We are raising ds with the assumption that he will be going to college, and we will attempt to partially pay for some of it. DH and I both put ourselves through college and hope to offer our child(ren) some financial help. We will also encourage travel.

If he decides not to attend college I will be accepting of what his other goals might be.

My parent did not encourage any of their children to go to college, and I think that was a shame. My sister readily admits now that she got married straight out of high school b/c she felt it was her only option of getting of our parent's house.

If college had been encouraged at our house, perhaps I would have had some guidance and been able to make better choices about which to attend, and possibly had some help getting my hands on some scholarship money. Now I wish I had gone to the high school counselor at the time for help with these decisions, but having no support at home made me feel so lost. I had to start at community college because my parents wouldn't pay for me to take SAT's.

I don't think it's just about having a great job at the end of four years. In fact, I think more and more that is not at all a given with a BA. I think the experience in general can broaden a person's perspective and world view. Of course, there are other ways to do so, but in this house we feel a university is the way to do it.


----------



## Megamus (Oct 14, 2008)

Regardless of how "valuable/not valuable" or "overpriced/worth it" college is seen to be by the time DS is old enough to think about it, I will make sure he can go _if he wants to._ I will try my best to make sure he follow whatever career/education path he chooses.

I don't know who DS will be in 18 years...so making any other decision at this point would be based on _me_ and not on _him._


----------



## meemee (Mar 30, 2005)

my dd is 6. she has always shown her passion since she was a year old. she also has the talent to do it. natural beat, rhythm and grace. plus she sees her mom going to college.

so i cant see why she wouldnt be influenced going to college.

do i want her to go to college. if it wasnt dance and music i would not want her to. but i have leads in a couple of countries so i do hope she will go to college. it will open up the world for her if she pursues her interest in dance.

of course its her choice. i will be there supporting her in whatever decision she makes.

seeing her interest in learning it wont surprise me if she goes to college early. and travel worldwide due to it.

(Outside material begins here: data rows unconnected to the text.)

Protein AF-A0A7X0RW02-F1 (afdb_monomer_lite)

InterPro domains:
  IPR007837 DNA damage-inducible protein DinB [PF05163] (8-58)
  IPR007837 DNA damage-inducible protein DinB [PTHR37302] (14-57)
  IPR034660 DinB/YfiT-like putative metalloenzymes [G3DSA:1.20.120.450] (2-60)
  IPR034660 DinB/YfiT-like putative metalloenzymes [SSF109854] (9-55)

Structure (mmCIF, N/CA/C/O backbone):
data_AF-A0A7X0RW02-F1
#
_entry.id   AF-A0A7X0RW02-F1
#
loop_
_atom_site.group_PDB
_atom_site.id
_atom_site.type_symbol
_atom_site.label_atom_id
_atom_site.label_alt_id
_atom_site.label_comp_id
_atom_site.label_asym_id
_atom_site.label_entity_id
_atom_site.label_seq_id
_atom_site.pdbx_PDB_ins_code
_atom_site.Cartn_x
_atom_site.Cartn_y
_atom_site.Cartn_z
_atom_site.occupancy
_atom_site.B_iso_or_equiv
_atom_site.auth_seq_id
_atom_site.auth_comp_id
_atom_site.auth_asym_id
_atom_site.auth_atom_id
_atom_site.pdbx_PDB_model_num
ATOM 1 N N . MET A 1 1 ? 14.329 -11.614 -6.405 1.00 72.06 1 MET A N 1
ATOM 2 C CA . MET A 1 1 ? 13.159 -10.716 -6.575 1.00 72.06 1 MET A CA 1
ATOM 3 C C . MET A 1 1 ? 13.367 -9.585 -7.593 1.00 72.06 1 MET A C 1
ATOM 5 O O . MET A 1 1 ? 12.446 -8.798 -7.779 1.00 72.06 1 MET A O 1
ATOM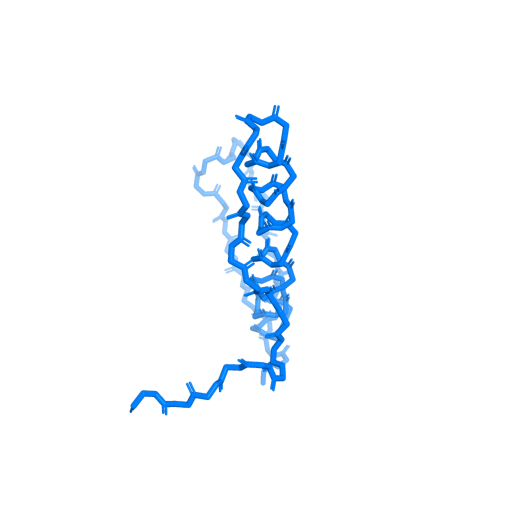 9 N N . ASN A 1 2 ? 14.515 -9.511 -8.282 1.00 92.19 2 ASN A N 1
ATOM 10 C CA . ASN A 1 2 ? 14.800 -8.429 -9.237 1.00 92.19 2 ASN A CA 1
ATOM 11 C C . ASN A 1 2 ? 14.535 -8.811 -10.699 1.00 92.19 2 ASN A C 1
ATOM 13 O O . ASN A 1 2 ? 14.492 -7.926 -11.545 1.00 92.19 2 ASN A O 1
ATOM 17 N N . GLU A 1 3 ? 14.319 -10.097 -10.989 1.00 96.69 3 GLU A N 1
ATOM 18 C CA . GLU A 1 3 ? 13.957 -10.557 -12.330 1.00 96.69 3 GLU A CA 1
ATOM 19 C C . GLU A 1 3 ? 12.622 -9.938 -12.780 1.00 96.69 3 GLU A C 1
ATOM 21 O O . GLU A 1 3 ? 11.616 -10.119 -12.089 1.00 96.69 3 GLU A O 1
ATOM 26 N N . PRO A 1 4 ? 12.575 -9.187 -13.897 1.00 96.12 4 PRO A N 1
ATOM 27 C CA . PRO A 1 4 ? 11.361 -8.499 -14.324 1.00 96.12 4 PRO A CA 1
ATOM 28 C C . PRO A 1 4 ? 10.289 -9.443 -14.880 1.00 96.12 4 PRO A C 1
ATOM 30 O O . PRO A 1 4 ? 10.547 -10.281 -15.742 1.00 96.12 4 PRO A O 1
ATOM 33 N N . ILE A 1 5 ? 9.044 -9.220 -14.468 1.00 95.44 5 ILE A N 1
ATOM 34 C CA . ILE A 1 5 ? 7.845 -9.807 -15.063 1.00 95.44 5 ILE A CA 1
ATOM 35 C C . ILE A 1 5 ? 7.384 -8.901 -16.205 1.00 95.44 5 ILE A C 1
ATOM 37 O O . ILE A 1 5 ? 7.278 -7.685 -16.041 1.00 95.44 5 ILE A O 1
ATOM 41 N N . ARG A 1 6 ? 7.083 -9.505 -17.358 1.00 96.19 6 ARG A N 1
ATOM 42 C CA . ARG A 1 6 ? 6.593 -8.823 -18.562 1.00 96.19 6 ARG A CA 1
ATOM 43 C C . ARG A 1 6 ? 5.204 -9.342 -18.906 1.00 96.19 6 ARG A C 1
ATOM 45 O O . ARG A 1 6 ? 5.038 -10.548 -19.091 1.00 96.19 6 ARG A O 1
ATOM 52 N N . ARG A 1 7 ? 4.203 -8.466 -18.979 1.00 92.56 7 ARG A N 1
ATOM 53 C CA . ARG A 1 7 ? 2.818 -8.838 -19.317 1.00 92.56 7 ARG A CA 1
ATOM 54 C C . ARG A 1 7 ? 2.164 -7.759 -20.173 1.00 92.56 7 ARG A C 1
ATOM 56 O O . ARG A 1 7 ? 2.364 -6.576 -19.921 1.00 92.56 7 ARG A O 1
ATOM 63 N N . LYS A 1 8 ? 1.353 -8.173 -21.149 1.00 93.75 8 LYS A N 1
ATOM 64 C CA . LYS A 1 8 ? 0.365 -7.287 -21.779 1.00 93.75 8 LYS A CA 1
ATOM 65 C C . LYS A 1 8 ? -0.807 -7.089 -20.820 1.00 93.75 8 LYS A C 1
ATOM 67 O O . LYS A 1 8 ? -1.159 -8.029 -20.105 1.00 93.75 8 LYS A O 1
ATOM 72 N N . ILE A 1 9 ? -1.397 -5.898 -20.806 1.00 88.88 9 ILE A N 1
ATOM 73 C CA . ILE A 1 9 ? -2.579 -5.608 -19.987 1.00 88.88 9 ILE A CA 1
ATOM 74 C C . ILE A 1 9 ? -3.838 -5.903 -20.817 1.00 88.88 9 ILE A C 1
ATOM 76 O O . ILE A 1 9 ? -4.102 -5.161 -21.757 1.00 88.88 9 ILE A O 1
ATOM 80 N N . PRO A 1 10 ? -4.642 -6.934 -20.478 1.00 86.44 10 PRO A N 1
ATOM 81 C CA . PRO A 1 10 ? -5.750 -7.377 -21.333 1.00 86.44 10 PRO A CA 1
ATOM 82 C C . PRO A 1 10 ? -6.847 -6.334 -21.575 1.00 86.44 10 PRO A C 1
ATOM 84 O O . PRO A 1 10 ? -7.575 -6.438 -22.553 1.00 86.44 10 PRO A O 1
ATOM 87 N N . TRP A 1 11 ? -6.995 -5.358 -20.674 1.00 85.56 11 TRP A N 1
ATOM 88 C CA . TRP A 1 11 ? -8.043 -4.333 -20.735 1.00 85.56 11 TRP A CA 1
ATOM 89 C C . TRP A 1 11 ? -7.560 -2.975 -21.265 1.00 85.56 11 TRP A C 1
ATOM 91 O O . TRP A 1 11 ? -8.338 -2.022 -21.288 1.00 85.56 11 TRP A O 1
ATOM 101 N N . ARG A 1 12 ? -6.287 -2.848 -21.661 1.00 87.12 12 ARG A N 1
ATOM 102 C CA . ARG A 1 12 ? -5.800 -1.677 -22.402 1.00 87.12 12 ARG A CA 1
ATOM 103 C C . ARG A 1 12 ? -5.854 -2.008 -23.890 1.00 87.12 12 ARG A C 1
ATOM 105 O O . ARG A 1 12 ? -5.388 -3.063 -24.294 1.00 87.12 12 ARG A O 1
ATOM 112 N N . ASN A 1 13 ? -6.388 -1.093 -24.700 1.00 77.69 13 ASN A N 1
ATOM 113 C CA . ASN A 1 13 ? -6.449 -1.246 -26.163 1.00 77.69 13 ASN A CA 1
ATOM 114 C C . ASN A 1 13 ? -5.072 -1.102 -26.846 1.00 77.69 13 ASN A C 1
ATOM 116 O O . ASN A 1 13 ? -4.979 -1.140 -28.068 1.00 77.69 13 ASN A O 1
ATOM 120 N N . GLU A 1 14 ? -4.011 -0.907 -26.067 1.00 78.44 14 GLU A N 1
ATOM 121 C CA . GLU A 1 14 ? -2.647 -0.720 -26.539 1.00 78.44 14 GLU A CA 1
ATOM 122 C C . GLU A 1 14 ? -1.875 -2.038 -26.443 1.00 78.44 14 GLU A C 1
ATOM 124 O O . GLU A 1 14 ? -1.994 -2.772 -25.462 1.00 78.44 14 GLU A O 1
ATOM 129 N N . ASP A 1 15 ? -0.991 -2.301 -27.408 1.00 81.50 15 ASP A N 1
ATOM 130 C CA . ASP A 1 15 ? -0.031 -3.418 -27.366 1.00 81.50 15 ASP A CA 1
ATOM 131 C C . ASP A 1 15 ? 1.081 -3.236 -26.307 1.00 81.50 15 ASP A C 1
ATOM 133 O O . ASP A 1 15 ? 2.127 -3.892 -26.352 1.00 81.50 15 ASP A O 1
ATOM 137 N N . GLU A 1 16 ? 0.860 -2.351 -25.335 1.00 88.00 16 GLU A N 1
ATOM 138 C CA . GLU A 1 16 ? 1.799 -2.011 -24.281 1.00 88.00 16 GLU A CA 1
ATOM 139 C C . GLU A 1 16 ? 2.125 -3.245 -23.424 1.00 88.00 16 GLU A C 1
ATOM 141 O O . GLU A 1 16 ? 1.262 -3.893 -22.819 1.00 88.00 16 GLU A O 1
ATOM 146 N N . VAL A 1 17 ? 3.419 -3.562 -23.345 1.00 92.12 17 VAL A N 1
ATOM 147 C CA . VAL A 1 17 ? 3.946 -4.567 -22.423 1.00 92.12 17 VAL A CA 1
ATOM 148 C C . VAL A 1 17 ? 4.437 -3.858 -21.170 1.00 92.12 17 VAL A C 1
ATOM 150 O O . VAL A 1 17 ? 5.435 -3.139 -21.199 1.00 92.12 17 VAL A O 1
ATOM 153 N N . VAL A 1 18 ? 3.784 -4.122 -20.042 1.00 93.12 18 VAL A N 1
ATOM 154 C CA . VAL A 1 18 ? 4.232 -3.623 -18.744 1.00 93.12 18 VAL A CA 1
ATOM 155 C C . VAL A 1 18 ? 5.321 -4.527 -18.189 1.00 93.12 18 VAL A C 1
ATOM 157 O O . VAL A 1 18 ? 5.199 -5.755 -18.169 1.00 93.12 18 VAL A O 1
ATOM 160 N N . VAL A 1 19 ? 6.395 -3.890 -17.724 1.00 96.00 19 VAL A N 1
ATOM 161 C CA . VAL A 1 19 ? 7.570 -4.546 -17.149 1.00 96.00 19 VAL A CA 1
ATOM 162 C C . VAL A 1 19 ? 7.761 -4.075 -15.711 1.00 96.00 19 VAL A C 1
ATOM 164 O O . VAL A 1 19 ? 7.981 -2.884 -15.476 1.00 96.00 19 VAL A O 1
ATOM 167 N N . ARG A 1 20 ? 7.666 -4.990 -14.743 1.00 96.50 20 ARG A N 1
ATOM 168 C CA . ARG A 1 20 ? 7.855 -4.713 -13.306 1.00 96.50 20 ARG A CA 1
ATOM 169 C C . ARG A 1 20 ? 8.526 -5.889 -12.617 1.00 96.50 20 ARG A C 1
ATOM 171 O O . ARG A 1 20 ? 8.266 -7.037 -12.963 1.00 96.50 20 ARG A O 1
ATOM 178 N N . THR A 1 21 ? 9.368 -5.628 -11.628 1.00 97.69 21 THR A N 1
ATOM 179 C CA . THR A 1 21 ? 9.943 -6.696 -10.802 1.00 97.69 21 THR A CA 1
ATOM 180 C C . THR A 1 21 ? 8.939 -7.158 -9.735 1.00 97.69 21 THR A C 1
ATOM 182 O O . THR A 1 21 ? 8.080 -6.374 -9.319 1.00 97.69 21 THR A O 1
ATOM 185 N N . PRO A 1 22 ? 9.038 -8.404 -9.236 1.00 97.31 22 PRO A N 1
ATOM 186 C CA . PRO A 1 22 ? 8.222 -8.877 -8.121 1.00 97.31 22 PRO A CA 1
ATOM 187 C C . PRO A 1 22 ? 8.274 -7.960 -6.894 1.00 97.31 22 PRO A C 1
ATOM 189 O O . PRO A 1 22 ? 7.239 -7.702 -6.287 1.00 97.31 22 PRO A O 1
ATOM 192 N N . VAL A 1 23 ? 9.450 -7.410 -6.556 1.00 97.69 23 VAL A N 1
ATOM 193 C CA . VAL A 1 23 ? 9.580 -6.497 -5.406 1.00 97.69 23 VAL A CA 1
ATOM 194 C C . VAL A 1 23 ? 8.849 -5.172 -5.632 1.00 97.69 23 VAL A C 1
ATOM 196 O O . VAL A 1 23 ? 8.219 -4.668 -4.708 1.00 97.69 23 VAL A O 1
ATOM 199 N N . GLN A 1 24 ? 8.855 -4.634 -6.857 1.00 96.94 24 GLN A N 1
ATOM 200 C CA . GLN A 1 24 ? 8.086 -3.428 -7.184 1.00 96.94 24 GLN A CA 1
ATOM 201 C C . GLN A 1 24 ? 6.584 -3.668 -7.039 1.00 96.94 24 GLN A C 1
ATOM 203 O O . GLN A 1 24 ? 5.887 -2.817 -6.497 1.00 96.94 24 GLN A O 1
ATOM 208 N N . LEU A 1 25 ? 6.090 -4.820 -7.500 1.00 96.19 25 LEU A N 1
ATOM 209 C CA . LEU A 1 25 ? 4.677 -5.174 -7.370 1.00 96.19 25 LEU A CA 1
ATOM 210 C C . LEU A 1 25 ? 4.283 -5.383 -5.905 1.00 96.19 25 LEU A C 1
ATOM 212 O O . LEU A 1 25 ? 3.253 -4.871 -5.486 1.00 96.19 25 LEU A O 1
ATOM 216 N N . LEU A 1 26 ? 5.116 -6.065 -5.114 1.00 97.50 26 LEU A N 1
ATOM 217 C CA . LEU A 1 26 ? 4.867 -6.259 -3.685 1.00 97.50 26 LEU A CA 1
ATOM 218 C C . LEU A 1 26 ? 4.801 -4.921 -2.937 1.00 97.50 26 LEU A C 1
ATOM 220 O O . LEU A 1 26 ? 3.826 -4.652 -2.241 1.00 97.50 26 LEU A O 1
ATOM 224 N N . LEU A 1 27 ? 5.811 -4.064 -3.113 1.00 97.75 27 LEU A N 1
ATOM 225 C CA . LEU A 1 27 ? 5.845 -2.743 -2.483 1.00 97.75 27 LEU A CA 1
ATOM 226 C C . LEU A 1 27 ? 4.682 -1.863 -2.950 1.00 97.75 27 LEU A C 1
ATOM 228 O O . LEU A 1 27 ? 4.101 -1.136 -2.143 1.00 97.75 27 LEU A O 1
ATOM 232 N N . HIS A 1 28 ? 4.308 -1.947 -4.228 1.00 97.19 28 HIS A N 1
ATOM 233 C CA . HIS A 1 28 ? 3.128 -1.262 -4.740 1.00 97.19 28 HIS A CA 1
ATOM 234 C C . HIS A 1 28 ? 1.863 -1.735 -4.023 1.00 97.19 28 HIS A C 1
ATOM 236 O O . HIS A 1 28 ? 1.148 -0.896 -3.494 1.00 97.19 28 HIS A O 1
ATOM 242 N N . THR A 1 29 ? 1.612 -3.043 -3.929 1.00 97.88 29 THR A N 1
ATOM 243 C CA . THR A 1 29 ? 0.422 -3.572 -3.244 1.00 97.88 29 THR A CA 1
ATOM 244 C C . THR A 1 29 ? 0.367 -3.134 -1.783 1.00 97.88 29 THR A C 1
ATOM 246 O O . THR A 1 29 ? -0.673 -2.655 -1.337 1.00 97.88 29 THR A O 1
ATOM 249 N N . VAL A 1 30 ? 1.489 -3.223 -1.058 1.00 97.31 30 VAL A N 1
ATOM 250 C CA . VAL A 1 30 ? 1.569 -2.797 0.348 1.00 97.31 30 VAL A CA 1
ATOM 251 C C . VAL A 1 30 ? 1.247 -1.307 0.477 1.00 97.31 30 VAL A C 1
ATOM 253 O O . VAL A 1 30 ? 0.374 -0.923 1.246 1.00 97.31 30 VAL A O 1
ATOM 256 N N . THR A 1 31 ? 1.899 -0.445 -0.304 1.00 97.69 31 THR A N 1
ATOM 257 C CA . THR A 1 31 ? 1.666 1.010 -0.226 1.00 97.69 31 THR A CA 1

i can totally see dd hating school but loving college.


----------



## mamaduck (Mar 6, 2002)

It depends on the kid.

Our kids are both "bookish" and academically competent. They like school, respect the concept of education, and do not quesiton its value. For us, education has value in and of itself, and not just as a means to an end. They have seen me progress through graduate school and graduate with a Master's Degree in the past year -- and they were both tickled to death and proud as little peacocks (which made me feel wonderful!) We've spent the past 3 years sitting down each evening and doing homework together.

We do disscuss college with them as if it were a given. My 12 year old is already downloading cataloges and looking at course sequences for different majors. My expectation is that they will progress from High School to College with the same manner and attitude that they progress from Elementary to Middle School, etc. However, if we come to that point and they balk at it, of course I will be open to disscussion and respectful of their decisions.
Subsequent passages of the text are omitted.